BEGIN
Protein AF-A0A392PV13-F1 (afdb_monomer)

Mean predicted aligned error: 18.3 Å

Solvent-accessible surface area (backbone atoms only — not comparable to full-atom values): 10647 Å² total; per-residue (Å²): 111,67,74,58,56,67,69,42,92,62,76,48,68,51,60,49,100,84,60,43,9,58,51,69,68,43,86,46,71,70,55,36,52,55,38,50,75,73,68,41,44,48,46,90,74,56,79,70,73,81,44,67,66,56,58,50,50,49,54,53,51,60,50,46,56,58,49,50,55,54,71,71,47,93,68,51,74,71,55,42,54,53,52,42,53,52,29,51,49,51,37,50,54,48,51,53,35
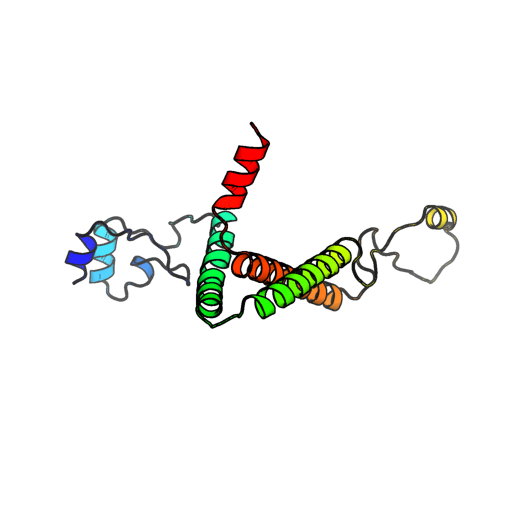,68,80,52,41,90,74,37,59,35,71,81,54,78,72,66,62,75,68,68,64,94,74,79,86,90,71,91,73,79,74,73,59,68,73,35,64,66,49,59,71,69,58,51,50,54,50,51,53,52,45,51,53,50,40,52,51,20,52,51,48,42,61,69,62,45,72,90,55,77,53,56,64,52,50,56,56,61,73,73,110

Organism: NCBI:txid97028

InterPro domains:
  IPR026961 PGG domain [PF13962] (77-162)

pLDDT: mean 70.42, std 12.03, range [38.62, 89.88]

Foldseek 3Di:
DLVVVLVPVDDQQDADPVLFGQLRPDPDPVSNVVCVVSPHDTSVPPPPPVDVVNVVVVVVVVLVVVLVVVLPDDDDLVNLVVLLVVLVVLLVVLVVCVVAPVQGWQADDPVNVVPPPVDDDDDPPPRDDTRH
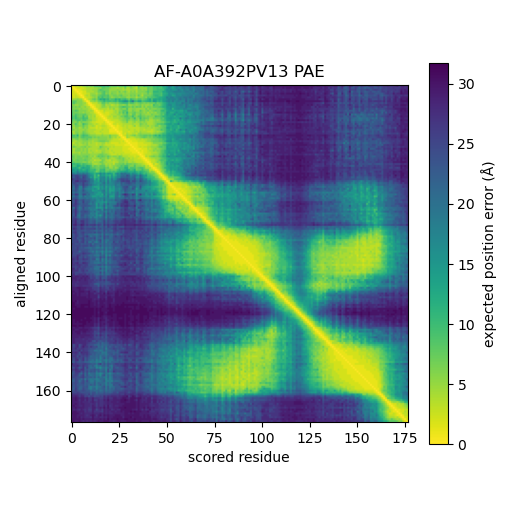RNDDPVVSVVSVVVSVVSNVVSVSSNVSSVPPPPCVVVVVVVVVD

Radius of gyration: 27.16 Å; Cα contacts (8 Å, |Δi|>4): 105; chains: 1; bounding box: 69×37×71 Å

Sequence (177 aa):
ALKLLVKTMINLNEKNLDDKTSLDIATTPEMKSILLSVGAKPSSEVTVDPTLACVLNRIVREQSIYARSIRGGVITEKERNTWLIVATLIATAMYASVLTPPGGVYQISVGDIHNLNITSSNSTRTFGFPGTSTMAPTDFYAFSILNMLSIVAAIVAIFILTPKRNGIVSWLVSLSI

Structure (mmCIF, N/CA/C/O backbone):
data_AF-A0A392PV13-F1
#
_entry.id   AF-A0A392PV13-F1
#
loop_
_atom_site.group_PDB
_atom_site.id
_atom_site.type_symbol
_atom_site.label_atom_id
_atom_site.label_alt_id
_atom_site.label_comp_id
_atom_site.label_asym_id
_atom_site.label_entity_id
_atom_site.label_seq_id
_atom_site.pdbx_PDB_ins_code
_atom_site.Cartn_x
_atom_site.Cartn_y
_atom_site.Cartn_z
_atom_site.occupancy
_atom_site.B_iso_or_equiv
_atom_site.auth_seq_id
_atom_site.auth_comp_id
_atom_site.auth_asym_id
_atom_site.auth_atom_id
_atom_site.pdbx_PDB_model_num
ATOM 1 N N . ALA A 1 1 ? -40.253 -2.437 13.400 1.00 68.44 1 ALA A N 1
ATOM 2 C CA . ALA A 1 1 ? -38.817 -2.109 13.540 1.00 68.44 1 ALA A CA 1
ATOM 3 C C . ALA A 1 1 ? -38.425 -0.852 12.754 1.00 68.44 1 ALA A C 1
ATOM 5 O O . ALA A 1 1 ? -37.991 0.105 13.379 1.00 68.44 1 ALA A O 1
ATOM 6 N N . LEU A 1 2 ? -38.649 -0.787 11.431 1.00 73.62 2 LEU A N 1
ATOM 7 C CA . LEU A 1 2 ? -38.207 0.349 10.602 1.00 73.62 2 LEU A CA 1
ATOM 8 C C . LEU A 1 2 ? -38.729 1.726 11.048 1.00 73.62 2 LEU A C 1
ATOM 10 O O . LEU A 1 2 ? -37.966 2.675 1
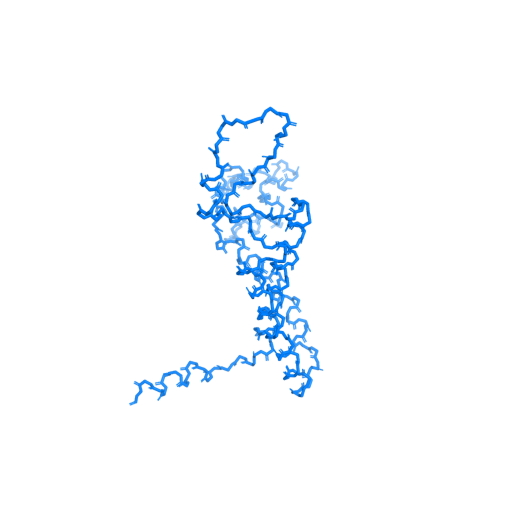1.139 1.00 73.62 2 LEU A O 1
ATOM 14 N N . LYS A 1 3 ? -40.017 1.823 11.406 1.00 77.75 3 LYS A N 1
ATOM 15 C CA . LYS A 1 3 ? -40.627 3.075 11.896 1.00 77.75 3 LYS A CA 1
ATOM 16 C C . LYS A 1 3 ? -39.992 3.601 13.192 1.00 77.75 3 LYS A C 1
ATOM 18 O O . LYS A 1 3 ? -39.995 4.803 13.419 1.00 77.75 3 LYS A O 1
ATOM 23 N N . LEU A 1 4 ? -39.450 2.718 14.035 1.00 78.44 4 LEU A N 1
ATOM 24 C CA . LEU A 1 4 ? -38.719 3.116 15.244 1.00 78.44 4 LEU A CA 1
ATOM 25 C C . LEU A 1 4 ? -37.310 3.608 14.897 1.00 78.44 4 LEU A C 1
ATOM 27 O O . LEU A 1 4 ? -36.892 4.630 15.425 1.00 78.44 4 LEU A O 1
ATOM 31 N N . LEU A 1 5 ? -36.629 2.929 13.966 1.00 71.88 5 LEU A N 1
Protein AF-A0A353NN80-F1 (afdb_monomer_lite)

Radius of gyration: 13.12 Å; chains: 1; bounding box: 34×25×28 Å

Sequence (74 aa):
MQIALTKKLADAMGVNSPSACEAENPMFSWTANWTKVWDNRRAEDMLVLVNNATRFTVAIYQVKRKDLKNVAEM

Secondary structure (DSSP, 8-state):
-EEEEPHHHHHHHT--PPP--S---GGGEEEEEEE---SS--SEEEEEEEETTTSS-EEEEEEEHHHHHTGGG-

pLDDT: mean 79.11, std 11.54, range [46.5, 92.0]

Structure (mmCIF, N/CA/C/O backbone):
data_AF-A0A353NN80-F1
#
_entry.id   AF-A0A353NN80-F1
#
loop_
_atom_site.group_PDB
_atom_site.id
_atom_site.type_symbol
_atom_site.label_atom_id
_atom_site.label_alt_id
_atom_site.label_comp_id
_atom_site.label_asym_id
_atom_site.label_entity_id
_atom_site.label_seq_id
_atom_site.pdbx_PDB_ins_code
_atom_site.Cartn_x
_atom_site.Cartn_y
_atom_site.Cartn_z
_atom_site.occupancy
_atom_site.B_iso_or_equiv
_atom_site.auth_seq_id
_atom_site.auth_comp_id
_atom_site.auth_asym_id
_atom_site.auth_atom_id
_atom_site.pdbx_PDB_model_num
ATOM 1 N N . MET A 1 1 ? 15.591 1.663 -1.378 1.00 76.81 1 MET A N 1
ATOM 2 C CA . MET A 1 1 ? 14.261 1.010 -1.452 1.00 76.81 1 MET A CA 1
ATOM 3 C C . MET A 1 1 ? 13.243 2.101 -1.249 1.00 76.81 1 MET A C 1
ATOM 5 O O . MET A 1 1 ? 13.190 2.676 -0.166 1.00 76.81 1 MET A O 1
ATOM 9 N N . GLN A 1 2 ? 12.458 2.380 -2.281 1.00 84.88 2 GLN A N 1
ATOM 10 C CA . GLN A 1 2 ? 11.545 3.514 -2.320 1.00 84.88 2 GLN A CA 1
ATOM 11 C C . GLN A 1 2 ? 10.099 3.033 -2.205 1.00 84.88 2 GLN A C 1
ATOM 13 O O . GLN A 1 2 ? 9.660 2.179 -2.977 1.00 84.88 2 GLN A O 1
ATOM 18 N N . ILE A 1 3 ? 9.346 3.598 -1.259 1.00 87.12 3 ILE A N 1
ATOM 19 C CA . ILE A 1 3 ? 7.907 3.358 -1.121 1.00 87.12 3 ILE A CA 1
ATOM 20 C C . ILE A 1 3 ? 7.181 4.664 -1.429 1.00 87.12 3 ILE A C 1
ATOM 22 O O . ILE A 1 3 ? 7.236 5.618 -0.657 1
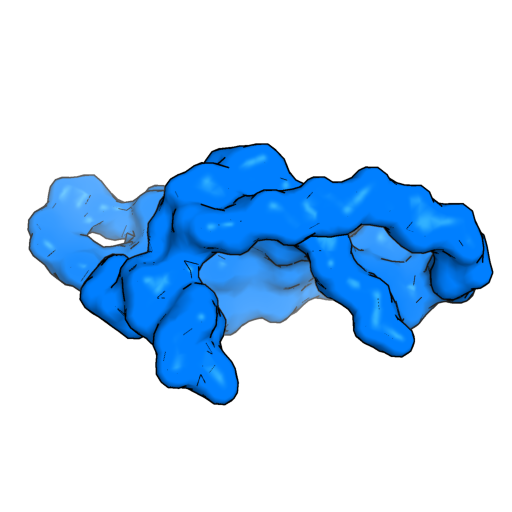.00 87.12 3 ILE A O 1
ATOM 26 N N . ALA A 1 4 ? 6.504 4.706 -2.572 1.00 88.69 4 ALA A N 1
ATOM 27 C CA . ALA A 1 4 ? 5.630 5.805 -2.941 1.00 88.69 4 ALA A CA 1
ATOM 28 C C . ALA A 1 4 ? 4.253 5.599 -2.305 1.00 88.69 4 ALA A C 1
ATOM 30 O O . ALA A 1 4 ? 3.654 4.530 -2.430 1.00 88.69 4 ALA A O 1
ATOM 31 N N . LEU A 1 5 ? 3.734 6.626 -1.640 1.00 89.00 5 LEU A N 1
ATOM 32 C CA . LEU A 1 5 ? 2.395 6.597 -1.066 1.00 89.00 5 LEU A CA 1
ATOM 33 C C . LEU A 1 5 ? 1.386 7.104 -2.096 1.00 89.00 5 LEU A C 1
ATOM 35 O O . LEU A 1 5 ? 1.600 8.124 -2.749 1.00 89.00 5 LEU A O 1
ATOM 39 N N . THR A 1 6 ? 0.242 6.435 -2.213 1.00 90.00 6 THR A N 1
ATOM 40 C CA . THR A 1 6 ? -0.907 7.058 -2.886 1.00 90.00 6 THR A CA 1
ATOM 41 C C . THR A 1 6 ? -1.377 8.283 -2.102 1.00 90.00 6 THR A C 1
ATOM 43 O O . THR A 1 6 ? -1.315 8.294 -0.872 1.00 90.00 6 THR A O 1
ATOM 46 N N . LYS A 1 7 ? -1.942 9.281 -2.795 1.00 87.44 7 LYS A N 1
ATOM 47 C CA . LYS A 1 7 ? -2.528 10.470 -2.150 1.00 87.44 7 LYS A CA 1
ATOM 48 C C . LYS A 1 7 ? -3.517 10.095 -1.041 1.00 87.44 7 LYS A C 1
ATOM 50 O O . LYS A 1 7 ? -3.424 10.593 0.069 1.00 87.44 7 LYS A O 1
ATOM 55 N N . LYS A 1 8 ? -4.389 9.121 -1.318 1.00 88.44 8 LYS A N 1
ATOM 56 C CA . LYS A 1 8 ? -5.366 8.587 -0.359 1.00 88.44 8 LYS A CA 1
ATOM 57 C C . LYS A 1 8 ? -4.717 8.093 0.941 1.00 88.44 8 LYS A C 1
ATOM 59 O O . LYS A 1 8 ? -5.265 8.316 2.015 1.00 88.44 8 LYS A O 1
ATOM 64 N N . LEU A 1 9 ? -3.595 7.379 0.841 1.00 88.44 9 LEU A N 1
ATOM 65 C CA . LEU A 1 9 ? -2.869 6.866 2.002 1.00 88.44 9 LEU A CA 1
ATOM 66 C C . LEU A 1 9 ? -2.088 7.983 2.713 1.00 88.44 9 LEU A C 1
ATOM 68 O O . LEU A 1 9 ? -2.115 8.038 3.938 1.00 88.44 9 LEU A O 1
ATOM 72 N N . ALA A 1 10 ? -1.447 8.888 1.970 1.00 88.44 10 ALA A N 1
ATOM 73 C CA . ALA A 1 10 ? -0.744 10.041 2.537 1.00 88.44 10 ALA A CA 1
ATOM 74 C C . ALA A 1 10 ? -1.691 10.935 3.360 1.00 88.44 10 ALA A C 1
ATOM 76 O O . ALA A 1 10 ? -1.411 11.218 4.524 1.00 88.44 10 ALA A O 1
ATOM 77 N N . ASP A 1 11 ? -2.860 11.263 2.800 1.00 87.00 11 ASP A N 1
ATOM 78 C CA . ASP A 1 11 ? -3.912 12.031 3.473 1.00 87.00 11 ASP A CA 1
ATOM 79 C C . ASP A 1 11 ? -4.404 11.314 4.743 1.00 87.00 11 ASP A C 1
ATOM 81 O O . ASP A 1 11 ? -4.633 11.941 5.775 1.00 87.00 11 ASP A O 1
ATOM 85 N N . ALA A 1 12 ? -4.544 9.984 4.692 1.00 83.94 12 ALA A N 1
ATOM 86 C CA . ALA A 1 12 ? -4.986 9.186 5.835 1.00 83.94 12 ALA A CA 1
END
YOUR ASSIGNMENT. Retype word for word everything in the listing above from the line that holds "ATOM 32 C CA" down to the line that holds "ATOM 47 C CA". Keep both end lines and leave out the rest.

FINISHED EXERCISE.
ATOM 32 C CA . LEU A 1 5 ? 2.395 6.597 -1.066 1.00 89.00 5 LEU A CA 1
ATOM 33 C C . LEU A 1 5 ? 1.386 7.104 -2.096 1.00 89.00 5 LEU A C 1
ATOM 35 O O . LEU A 1 5 ? 1.600 8.124 -2.749 1.00 89.00 5 LEU A O 1
ATOM 39 N N . THR A 1 6 ? 0.242 6.435 -2.213 1.00 90.00 6 THR A N 1
ATOM 40 C CA . THR A 1 6 ? -0.907 7.058 -2.886 1.00 90.00 6 THR A CA 1
ATOM 41 C C . THR A 1 6 ? -1.377 8.283 -2.102 1.00 90.00 6 THR A C 1
ATOM 43 O O . THR A 1 6 ? -1.315 8.294 -0.872 1.00 90.00 6 THR A O 1
ATOM 46 N N . LYS A 1 7 ? -1.942 9.281 -2.795 1.00 87.44 7 LYS A N 1
ATOM 47 C CA . LYS A 1 7 ? -2.528 10.470 -2.150 1.00 87.44 7 LYS A CA 1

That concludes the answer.